チョコタン ！ (Chokotan)
- Genre: Romance
- Written by: Kozue Takeuchi
- Published by: Shueisha
- Magazine: Ribon
- Original run: October 3, 2011 – September 1, 2017
- Volumes: 13
- Music by: Asuka Sakai
- Studio: J.C.Staff
- Released: March 17, 2013
- Runtime: 10 minutes
- Anime and manga portal

= ChocoTan! =

Manga and anime

Chocotan! (チョコタン ！, Chokotan) is a Japanese manga written and illustrated by Kozue Takeuchi. It was serialized in Shueisha's shōjo manga magazine Ribon from October 2011 to September 2017. An anime special produced by J.C.Staff was shown at Ribon Festa in 2013.

== Plot ==
Chocotan is about a puppy named Chocotan and her owner. Chocotan is able to talk to her owner due to her eating a plant that gave her the ability to speak. Nao, her owner, has a crush on someone that she goes and sees every day at the park to walk their dogs.

== Characters ==
- Chocotan

- Nao Hatori

== Media ==
=== Manga ===
Written and illustrated by Kozue Takeuchi, Chocotan was serialized in Shueisha's shōjo manga magazine Ribon from October 3, 2011, to September 1, 2017. The series' chapters were collected into thirteen tankōbon volumes from April 13, 2012, to March 23, 2018.

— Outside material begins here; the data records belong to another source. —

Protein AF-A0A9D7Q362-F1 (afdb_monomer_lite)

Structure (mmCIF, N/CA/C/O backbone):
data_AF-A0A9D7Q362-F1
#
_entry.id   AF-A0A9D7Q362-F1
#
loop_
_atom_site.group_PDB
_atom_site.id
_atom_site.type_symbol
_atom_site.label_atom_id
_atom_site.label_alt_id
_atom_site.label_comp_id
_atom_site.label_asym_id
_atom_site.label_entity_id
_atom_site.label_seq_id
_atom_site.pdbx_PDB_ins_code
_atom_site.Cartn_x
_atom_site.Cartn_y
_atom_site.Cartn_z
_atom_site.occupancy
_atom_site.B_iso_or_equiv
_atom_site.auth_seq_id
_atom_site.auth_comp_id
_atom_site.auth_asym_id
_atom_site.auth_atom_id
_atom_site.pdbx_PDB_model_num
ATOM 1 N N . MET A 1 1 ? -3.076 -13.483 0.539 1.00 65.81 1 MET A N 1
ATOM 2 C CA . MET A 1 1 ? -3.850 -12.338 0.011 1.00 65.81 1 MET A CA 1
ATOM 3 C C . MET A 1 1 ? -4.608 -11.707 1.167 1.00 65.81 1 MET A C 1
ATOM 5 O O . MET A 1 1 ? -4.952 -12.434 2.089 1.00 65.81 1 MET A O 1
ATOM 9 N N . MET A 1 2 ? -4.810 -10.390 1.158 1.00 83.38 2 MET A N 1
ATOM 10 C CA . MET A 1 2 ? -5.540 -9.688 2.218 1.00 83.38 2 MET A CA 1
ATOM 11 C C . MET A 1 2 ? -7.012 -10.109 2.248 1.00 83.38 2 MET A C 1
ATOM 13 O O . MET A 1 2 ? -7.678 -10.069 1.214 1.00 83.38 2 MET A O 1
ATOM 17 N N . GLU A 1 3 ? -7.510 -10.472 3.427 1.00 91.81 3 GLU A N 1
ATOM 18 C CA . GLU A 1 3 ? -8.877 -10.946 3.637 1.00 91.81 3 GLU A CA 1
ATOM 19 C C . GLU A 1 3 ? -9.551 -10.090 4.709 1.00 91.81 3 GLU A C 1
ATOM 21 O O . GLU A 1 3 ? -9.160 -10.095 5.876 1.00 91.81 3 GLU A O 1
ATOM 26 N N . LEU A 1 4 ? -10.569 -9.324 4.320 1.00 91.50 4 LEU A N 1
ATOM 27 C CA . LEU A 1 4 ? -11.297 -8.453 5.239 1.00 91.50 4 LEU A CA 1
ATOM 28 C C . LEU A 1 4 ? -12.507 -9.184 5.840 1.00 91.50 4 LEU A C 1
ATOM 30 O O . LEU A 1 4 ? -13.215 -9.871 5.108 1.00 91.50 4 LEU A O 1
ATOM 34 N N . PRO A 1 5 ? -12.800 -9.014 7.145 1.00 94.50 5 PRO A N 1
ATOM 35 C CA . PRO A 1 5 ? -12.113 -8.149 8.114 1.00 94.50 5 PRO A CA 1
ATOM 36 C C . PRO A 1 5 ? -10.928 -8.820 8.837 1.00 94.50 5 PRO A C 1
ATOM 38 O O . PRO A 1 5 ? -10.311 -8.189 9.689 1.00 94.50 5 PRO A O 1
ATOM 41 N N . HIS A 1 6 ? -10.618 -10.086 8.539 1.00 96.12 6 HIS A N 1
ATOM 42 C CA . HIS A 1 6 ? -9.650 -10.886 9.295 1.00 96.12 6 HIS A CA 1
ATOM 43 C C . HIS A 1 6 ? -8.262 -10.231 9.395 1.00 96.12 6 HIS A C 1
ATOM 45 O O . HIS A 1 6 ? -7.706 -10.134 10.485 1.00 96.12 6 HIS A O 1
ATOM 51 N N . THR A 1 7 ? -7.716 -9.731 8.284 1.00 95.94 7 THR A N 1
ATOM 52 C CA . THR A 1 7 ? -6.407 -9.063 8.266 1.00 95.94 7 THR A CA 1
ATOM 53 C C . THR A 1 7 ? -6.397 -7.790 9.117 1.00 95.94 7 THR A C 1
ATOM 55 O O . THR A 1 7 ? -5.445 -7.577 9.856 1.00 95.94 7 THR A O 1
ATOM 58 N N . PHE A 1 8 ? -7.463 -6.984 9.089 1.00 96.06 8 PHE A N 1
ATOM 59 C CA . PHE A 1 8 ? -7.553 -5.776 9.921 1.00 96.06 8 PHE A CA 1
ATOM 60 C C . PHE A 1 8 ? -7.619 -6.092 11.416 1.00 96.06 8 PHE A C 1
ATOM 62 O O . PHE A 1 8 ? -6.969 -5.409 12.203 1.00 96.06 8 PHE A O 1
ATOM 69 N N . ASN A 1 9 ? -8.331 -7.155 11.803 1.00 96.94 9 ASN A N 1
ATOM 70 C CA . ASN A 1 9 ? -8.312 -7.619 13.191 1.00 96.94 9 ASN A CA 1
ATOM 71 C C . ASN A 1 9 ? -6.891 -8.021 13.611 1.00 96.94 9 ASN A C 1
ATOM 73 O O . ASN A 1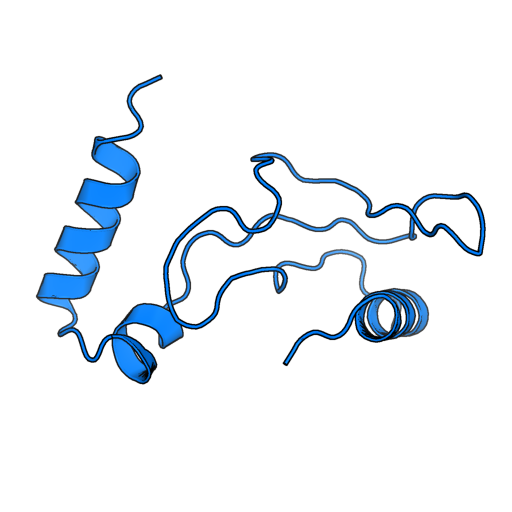 9 ? -6.425 -7.593 14.658 1.00 96.94 9 ASN A O 1
ATOM 77 N N . ALA A 1 10 ? -6.180 -8.781 12.772 1.00 97.00 10 ALA A N 1
ATOM 78 C CA . ALA A 1 10 ? -4.818 -9.219 13.073 1.00 97.00 10 ALA A CA 1
ATOM 79 C C . ALA A 1 10 ? -3.823 -8.047 13.196 1.00 97.00 10 ALA A C 1
ATOM 81 O O . ALA A 1 10 ? -2.929 -8.088 14.037 1.00 97.00 10 ALA A O 1
ATOM 82 N N . ILE A 1 11 ? -3.983 -6.999 12.382 1.00 97.44 11 ILE A N 1
ATOM 83 C CA . ILE A 1 11 ? -3.172 -5.772 12.455 1.00 97.44 11 ILE A CA 1
ATOM 84 C C . ILE A 1 11 ? -3.390 -5.060 13.795 1.00 97.44 11 ILE A C 1
ATOM 86 O O . ILE A 1 11 ? -2.421 -4.737 14.484 1.00 97.44 11 ILE A O 1
ATOM 90 N N . GLU A 1 12 ? -4.651 -4.853 14.184 1.00 97.25 12 GLU A N 1
ATOM 91 C CA . GLU A 1 12 ? -5.000 -4.213 15.456 1.00 97.25 12 GLU A CA 1
ATOM 92 C C . GLU A 1 12 ? -4.538 -5.043 16.664 1.00 97.25 12 GLU A C 1
ATOM 94 O O . GLU A 1 12 ? -3.903 -4.506 17.571 1.00 97.25 12 GLU A O 1
ATOM 99 N N . GLU A 1 13 ? -4.794 -6.355 16.661 1.00 97.44 13 GLU A N 1
ATOM 100 C CA . GLU A 1 13 ? -4.347 -7.284 17.709 1.00 97.44 13 GLU A CA 1
ATOM 101 C C . GLU A 1 13 ? -2.816 -7.332 17.822 1.00 97.44 13 GLU A C 1
ATOM 103 O O . GLU A 1 13 ? -2.273 -7.471 18.918 1.00 97.44 13 GLU A O 1
ATOM 108 N N . GLY A 1 14 ? -2.114 -7.168 16.698 1.00 97.44 14 GLY A N 1
ATOM 109 C CA . GLY A 1 14 ? -0.659 -7.067 16.639 1.00 97.44 14 GLY A CA 1
ATOM 110 C C . GLY A 1 14 ? -0.091 -5.730 17.126 1.00 97.44 14 GLY A C 1
ATOM 111 O O . GLY A 1 14 ? 1.129 -5.599 17.224 1.00 97.44 14 GLY A O 1
ATOM 112 N N . GLY A 1 15 ? -0.933 -4.734 17.427 1.00 97.56 15 GLY A N 1
ATOM 113 C CA . GLY A 1 15 ? -0.500 -3.407 17.874 1.00 97.56 15 GLY A CA 1
ATOM 114 C C . GLY A 1 15 ? 0.189 -2.570 16.790 1.00 97.56 15 GLY A C 1
ATOM 115 O O . GLY A 1 15 ? 0.917 -1.625 17.109 1.00 97.56 15 GLY A O 1
ATOM 116 N N . ILE A 1 16 ? -0.011 -2.908 15.513 1.00 97.62 16 ILE A N 1
ATOM 117 C CA . ILE A 1 16 ? 0.512 -2.143 14.378 1.00 97.62 16 ILE A CA 1
ATOM 118 C C . ILE A 1 16 ? -0.278 -0.836 14.278 1.00 97.62 16 ILE A C 1
ATOM 120 O O . ILE A 1 16 ? -1.501 -0.853 14.238 1.00 97.62 16 ILE A O 1
ATOM 124 N N . GLN A 1 17 ? 0.413 0.305 14.234 1.00 97.88 17 GLN A N 1
ATOM 125 C CA . GLN A 1 17 ? -0.234 1.627 14.196 1.00 97.88 17 GLN A CA 1
ATOM 126 C C . GLN A 1 17 ? -0.441 2.164 12.776 1.00 97.88 17 GLN A C 1
ATOM 128 O O . GLN A 1 17 ? -1.293 3.027 12.560 1.00 97.88 17 GLN A O 1
ATOM 133 N N . LEU A 1 18 ? 0.346 1.666 11.822 1.00 97.19 18 LEU A N 1
ATOM 134 C CA . LEU A 1 18 ? 0.356 2.094 10.432 1.00 97.19 18 LEU A CA 1
ATOM 135 C C . LEU A 1 18 ? 0.360 0.857 9.540 1.00 97.19 18 LEU A C 1
ATOM 137 O O . LEU A 1 18 ? 1.284 0.048 9.626 1.00 97.19 18 LEU A O 1
ATOM 141 N N . ASP A 1 19 ? -0.653 0.735 8.697 1.00 95.56 19 ASP A N 1
ATOM 142 C CA . ASP A 1 19 ? -0.710 -0.245 7.623 1.00 95.56 19 ASP A CA 1
ATOM 143 C C . ASP A 1 19 ? -0.595 0.498 6.279 1.00 95.56 19 ASP A C 1
ATOM 145 O O . ASP A 1 19 ? -0.943 1.677 6.147 1.00 95.56 19 ASP A O 1
ATOM 149 N N . SER A 1 20 ? 0.021 -0.163 5.308 1.00 94.19 20 SER A N 1
ATOM 150 C CA . SER A 1 20 ? 0.117 0.309 3.925 1.00 94.19 20 SER A CA 1
ATOM 151 C C . SER A 1 20 ? 0.118 -0.887 2.979 1.00 94.19 20 SER A C 1
ATOM 153 O O . SER A 1 20 ? 0.903 -0.952 2.031 1.00 94.19 20 SER A O 1
ATOM 155 N N . THR A 1 21 ? -0.676 -1.905 3.310 1.00 92.12 21 THR A N 1
ATOM 156 C CA . THR A 1 21 ? -0.737 -3.167 2.565 1.00 92.12 21 THR A CA 1
ATOM 157 C C . THR A 1 21 ? -2.019 -3.310 1.746 1.00 92.12 21 THR A C 1
ATOM 159 O O . THR A 1 21 ? -2.113 -4.222 0.915 1.00 92.12 21 THR A O 1
ATOM 162 N N . LEU A 1 22 ? -2.994 -2.398 1.891 1.00 92.12 22 LEU A N 1
ATOM 163 C CA . LEU A 1 22 ? -4.227 -2.398 1.103 1.00 92.12 22 LEU A CA 1
ATOM 164 C C . LEU A 1 22 ? -3.983 -1.861 -0.319 1.00 92.12 22 LEU A C 1
ATOM 166 O O . LEU A 1 22 ? -4.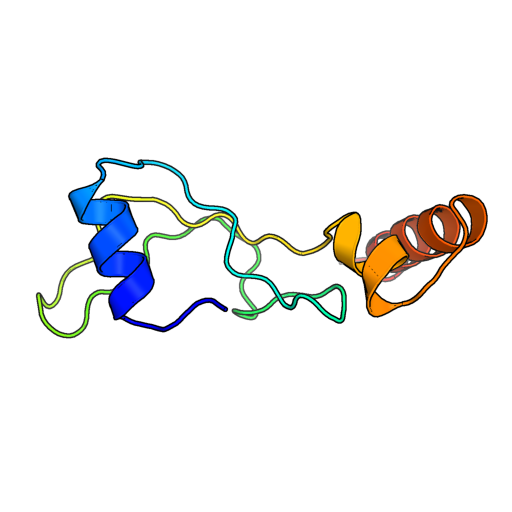324 -0.727 -0.654 1.00 92.12 22 LEU A O 1
ATOM 170 N N . ALA A 1 23 ? -3.466 -2.725 -1.192 1.00 91.19 23 ALA A N 1
ATOM 171 C CA . ALA A 1 23 ? -3.245 -2.448 -2.615 1.00 91.19 23 ALA A CA 1
ATOM 172 C C . ALA A 1 23 ? -3.732 -3.593 -3.516 1.00 91.19 23 ALA A C 1
ATOM 174 O O . ALA A 1 23 ? -4.080 -4.675 -3.032 1.00 91.19 23 ALA A O 1
ATOM 175 N N . PHE A 1 24 ? -3.775 -3.365 -4.829 1.00 91.50 24 PHE A N 1
ATOM 176 C CA . PHE A 1 24 ? -3.828 -4.449 -5.815 1.00 91.50 24 PHE A CA 1
ATOM 177 C C . PHE A 1 24 ? -2.408 -4.961 -6.058 1.00 91.50 24 PHE A C 1
ATOM 179 O O . PHE A 1 24 ? -1.471 -4.170 -6.133 1.00 91.50 24 PHE A O 1
ATOM 186 N N . ALA A 1 25 ? -2.231 -6.277 -6.158 1.00 92.56 25 ALA A N 1
ATOM 187 C CA . ALA A 1 25 ? -0.899 -6.833 -6.372 1.00 92.56 25 ALA A CA 1
ATOM 188 C C . ALA A 1 25 ? -0.497 -6.737 -7.851 1.00 92.56 25 ALA A C 1
ATOM 190 O O . ALA A 1 25 ? 0.655 -6.462 -8.173 1.00 92.56 25 ALA A O 1
ATOM 191 N N . GLU A 1 26 ? -1.471 -6.922 -8.737 1.00 93.88 26 GLU A N 1
ATOM 192 C CA . GLU A 1 26 ? -1.304 -7.116 -10.172 1.00 93.88 26 GLU A CA 1
ATOM 193 C C . GLU A 1 26 ? -1.252 -5.808 -10.967 1.00 93.88 26 GLU A C 1
ATOM 195 O O . GLU A 1 26 ? -0.759 -5.794 -12.091 1.00 93.88 26 GLU A O 1
ATOM 200 N N . THR A 1 27 ? -1.766 -4.713 -10.403 1.00 93.06 27 THR A N 1
ATOM 201 C CA . THR A 1 27 ? -1.841 -3.415 -11.081 1.00 93.06 27 THR A CA 1
ATOM 202 C C . THR A 1 27 ? -1.651 -2.264 -10.098 1.00 93.06 27 THR A C 1
ATOM 204 O O . THR A 1 27 ? -2.189 -2.321 -8.992 1.00 93.06 27 THR A O 1
ATOM 207 N N . PRO A 1 28 ? -0.959 -1.182 -10.487 1.00 93.12 28 PRO A N 1
ATOM 208 C CA . PRO A 1 28 ? -0.993 0.070 -9.742 1.00 93.12 28 PRO A CA 1
ATOM 209 C C . PRO A 1 28 ? -2.411 0.651 -9.693 1.00 93.12 28 PRO A C 1
ATOM 211 O O . PRO A 1 28 ? -3.198 0.466 -10.626 1.00 93.12 28 PRO A O 1
ATOM 214 N N . GLY A 1 29 ? -2.740 1.368 -8.617 1.00 89.56 29 GLY A N 1
ATOM 215 C CA . GLY A 1 29 ? -4.020 2.065 -8.487 1.00 89.56 29 GLY A CA 1
ATOM 216 C C . GLY A 1 29 ? -4.566 2.168 -7.063 1.00 89.56 29 GLY A C 1
ATOM 217 O O . GLY A 1 29 ? -4.057 1.569 -6.118 1.00 89.56 29 GLY A O 1
ATOM 218 N N . TRP A 1 30 ? -5.640 2.946 -6.912 1.00 86.81 30 TRP A N 1
ATOM 219 C CA . TRP A 1 30 ? -6.282 3.211 -5.624 1.00 86.81 30 TRP A CA 1
ATOM 220 C C . TRP A 1 30 ? -7.313 2.135 -5.288 1.00 86.81 30 TRP A C 1
ATOM 222 O O . TRP A 1 30 ? -8.425 2.137 -5.817 1.00 86.81 30 TRP A O 1
ATOM 232 N N . ARG A 1 31 ? -6.986 1.242 -4.351 1.00 86.44 31 ARG A N 1
ATOM 233 C CA . ARG A 1 31 ? -7.894 0.153 -3.955 1.00 86.44 31 ARG A CA 1
ATOM 234 C C . ARG A 1 31 ? -9.166 0.624 -3.242 1.00 86.44 31 ARG A C 1
ATOM 236 O O . ARG A 1 31 ? -10.190 -0.045 -3.342 1.00 86.44 31 ARG A O 1
ATOM 243 N N . ASN A 1 32 ? -9.120 1.770 -2.560 1.00 83.25 32 ASN A N 1
ATOM 244 C CA . ASN A 1 32 ? -10.264 2.324 -1.824 1.00 83.25 32 ASN A CA 1
ATOM 245 C C . ASN A 1 32 ? -10.813 3.635 -2.421 1.00 83.25 32 ASN A C 1
ATOM 247 O O . ASN A 1 32 ? -11.583 4.325 -1.761 1.00 83.25 32 ASN A O 1
ATOM 251 N N . ASN A 1 33 ? -10.386 4.009 -3.638 1.00 80.00 33 ASN A N 1
ATOM 252 C CA . ASN A 1 33 ? -10.743 5.274 -4.303 1.00 80.00 33 ASN A CA 1
ATOM 253 C C . ASN A 1 33 ? -10.662 6.514 -3.377 1.00 80.00 33 ASN A C 1
ATOM 255 O O . ASN A 1 33 ? -11.460 7.445 -3.463 1.00 80.00 33 ASN A O 1
ATOM 259 N N . PHE A 1 34 ? -9.716 6.482 -2.438 1.00 83.38 34 PHE A N 1
ATOM 260 C CA . PHE A 1 34 ? -9.495 7.495 -1.421 1.00 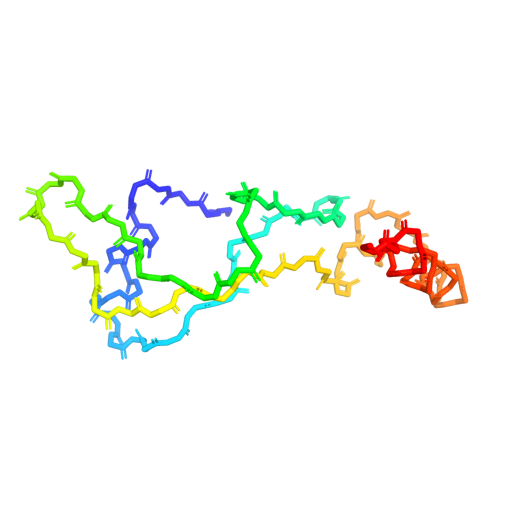83.38 34 PHE A CA 1
ATOM 261 C C . PHE A 1 34 ? -7.991 7.678 -1.271 1.00 83.38 34 PHE A C 1
ATOM 263 O O . PHE A 1 34 ? -7.264 6.700 -1.095 1.00 83.38 34 PHE A O 1
ATOM 270 N N . GLY A 1 35 ? -7.537 8.924 -1.404 1.00 84.38 35 GLY A N 1
ATOM 271 C CA . GLY A 1 35 ? -6.117 9.248 -1.526 1.00 84.38 35 GLY A CA 1
ATOM 272 C C . GLY A 1 35 ? -5.416 9.631 -0.227 1.00 84.38 35 GLY A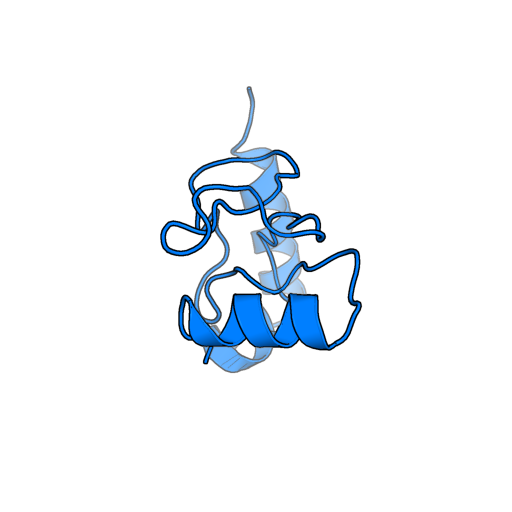 C 1
ATOM 273 O O . GLY A 1 35 ? -4.213 9.872 -0.239 1.00 84.38 35 GLY A O 1
ATOM 274 N N . LEU A 1 36 ? -6.151 9.728 0.881 1.00 90.94 36 LEU A N 1
ATOM 275 C CA . LEU A 1 36 ? -5.615 10.182 2.162 1.00 90.94 36 LEU A CA 1
ATOM 276 C C . LEU A 1 36 ? -5.564 9.031 3.173 1.00 90.94 36 LEU A C 1
ATOM 278 O O . LEU A 1 36 ? -6.350 8.089 3.062 1.00 90.94 36 LEU A O 1
ATOM 282 N N . PRO A 1 37 ? -4.673 9.100 4.176 1.00 95.38 37 PRO A N 1
ATOM 283 C CA . PRO A 1 37 ? -4.694 8.167 5.292 1.00 95.38 37 PRO A CA 1
ATOM 284 C C . PRO A 1 37 ? -6.052 8.164 6.002 1.00 95.38 37 PRO A C 1
ATOM 286 O O . PRO A 1 37 ? -6.670 9.217 6.183 1.00 95.38 37 PRO A O 1
ATOM 289 N N . PHE A 1 38 ? -6.512 6.990 6.423 1.00 95.44 38 PHE A N 1
ATOM 290 C CA . PHE A 1 38 ? -7.778 6.835 7.139 1.00 95.44 38 PHE A CA 1
ATOM 291 C C . PHE A 1 38 ? -7.709 5.686 8.138 1.00 95.44 38 PHE A C 1
ATOM 293 O O . PHE A 1 38 ? -6.928 4.755 7.981 1.00 95.44 38 PHE A O 1
ATOM 300 N N . GLN A 1 39 ? -8.560 5.720 9.159 1.00 96.69 39 GLN A N 1
ATOM 301 C CA . GLN A 1 39 ? -8.772 4.555 10.012 1.00 96.69 39 GLN A CA 1
ATOM 302 C C . GLN A 1 39 ? -9.921 3.728 9.428 1.00 96.69 39 GLN A C 1
ATOM 304 O O . GLN A 1 39 ? -11.019 4.272 9.249 1.00 96.69 39 GLN A O 1
ATOM 309 N N . PRO A 1 40 ? -9.721 2.438 9.106 1.00 95.12 40 PRO A N 1
ATOM 310 C CA . PRO A 1 40 ? -10.807 1.617 8.597 1.00 95.12 40 PRO A CA 1
ATOM 311 C C . PRO A 1 40 ? -11.929 1.487 9.636 1.00 95.12 40 PRO A C 1
ATOM 313 O O . PRO A 1 40 ? -11.691 1.487 10.845 1.00 95.12 40 PRO A O 1
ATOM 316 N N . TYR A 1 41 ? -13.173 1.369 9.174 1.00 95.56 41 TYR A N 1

| No. | Release date | ISBN |
|---|---|---|
| 1 | April 13, 2012 | 978-4-08-867195-6 |
| 2 | September 14, 2012 | 978-4-08-867223-6 |
| 3 | January 15, 2013 | 978-4-08-867247-2 |
| 4 | April 15, 2013 | 978-4-08-867263-2 |
| 5 | August 9, 2013 | 978-4-08-867281-6 |
| 6 | January 15, 2014 | 978-4-08-867306-6 |
| 7 | June 13, 2014 | 978-4-08-867327-1 |
| 8 | December 15, 2014 | 978-4-08-867348-6 |
| 9 | May 25, 2015 | 978-4-08-867371-4 |
| 10 | November 25, 2015 | 978-4-08-867394-3 |
| 11 | August 25, 2016 | 978-4-08-867425-4 |
| 12 | May 25, 2017 | 978-4-08-867463-6 |
| 13 | March 23, 2018 | 978-4-08-867494-0 |

=== Anime ===
An anime special produced by J.C.Staff was shown at Ribon Festa in March 2013.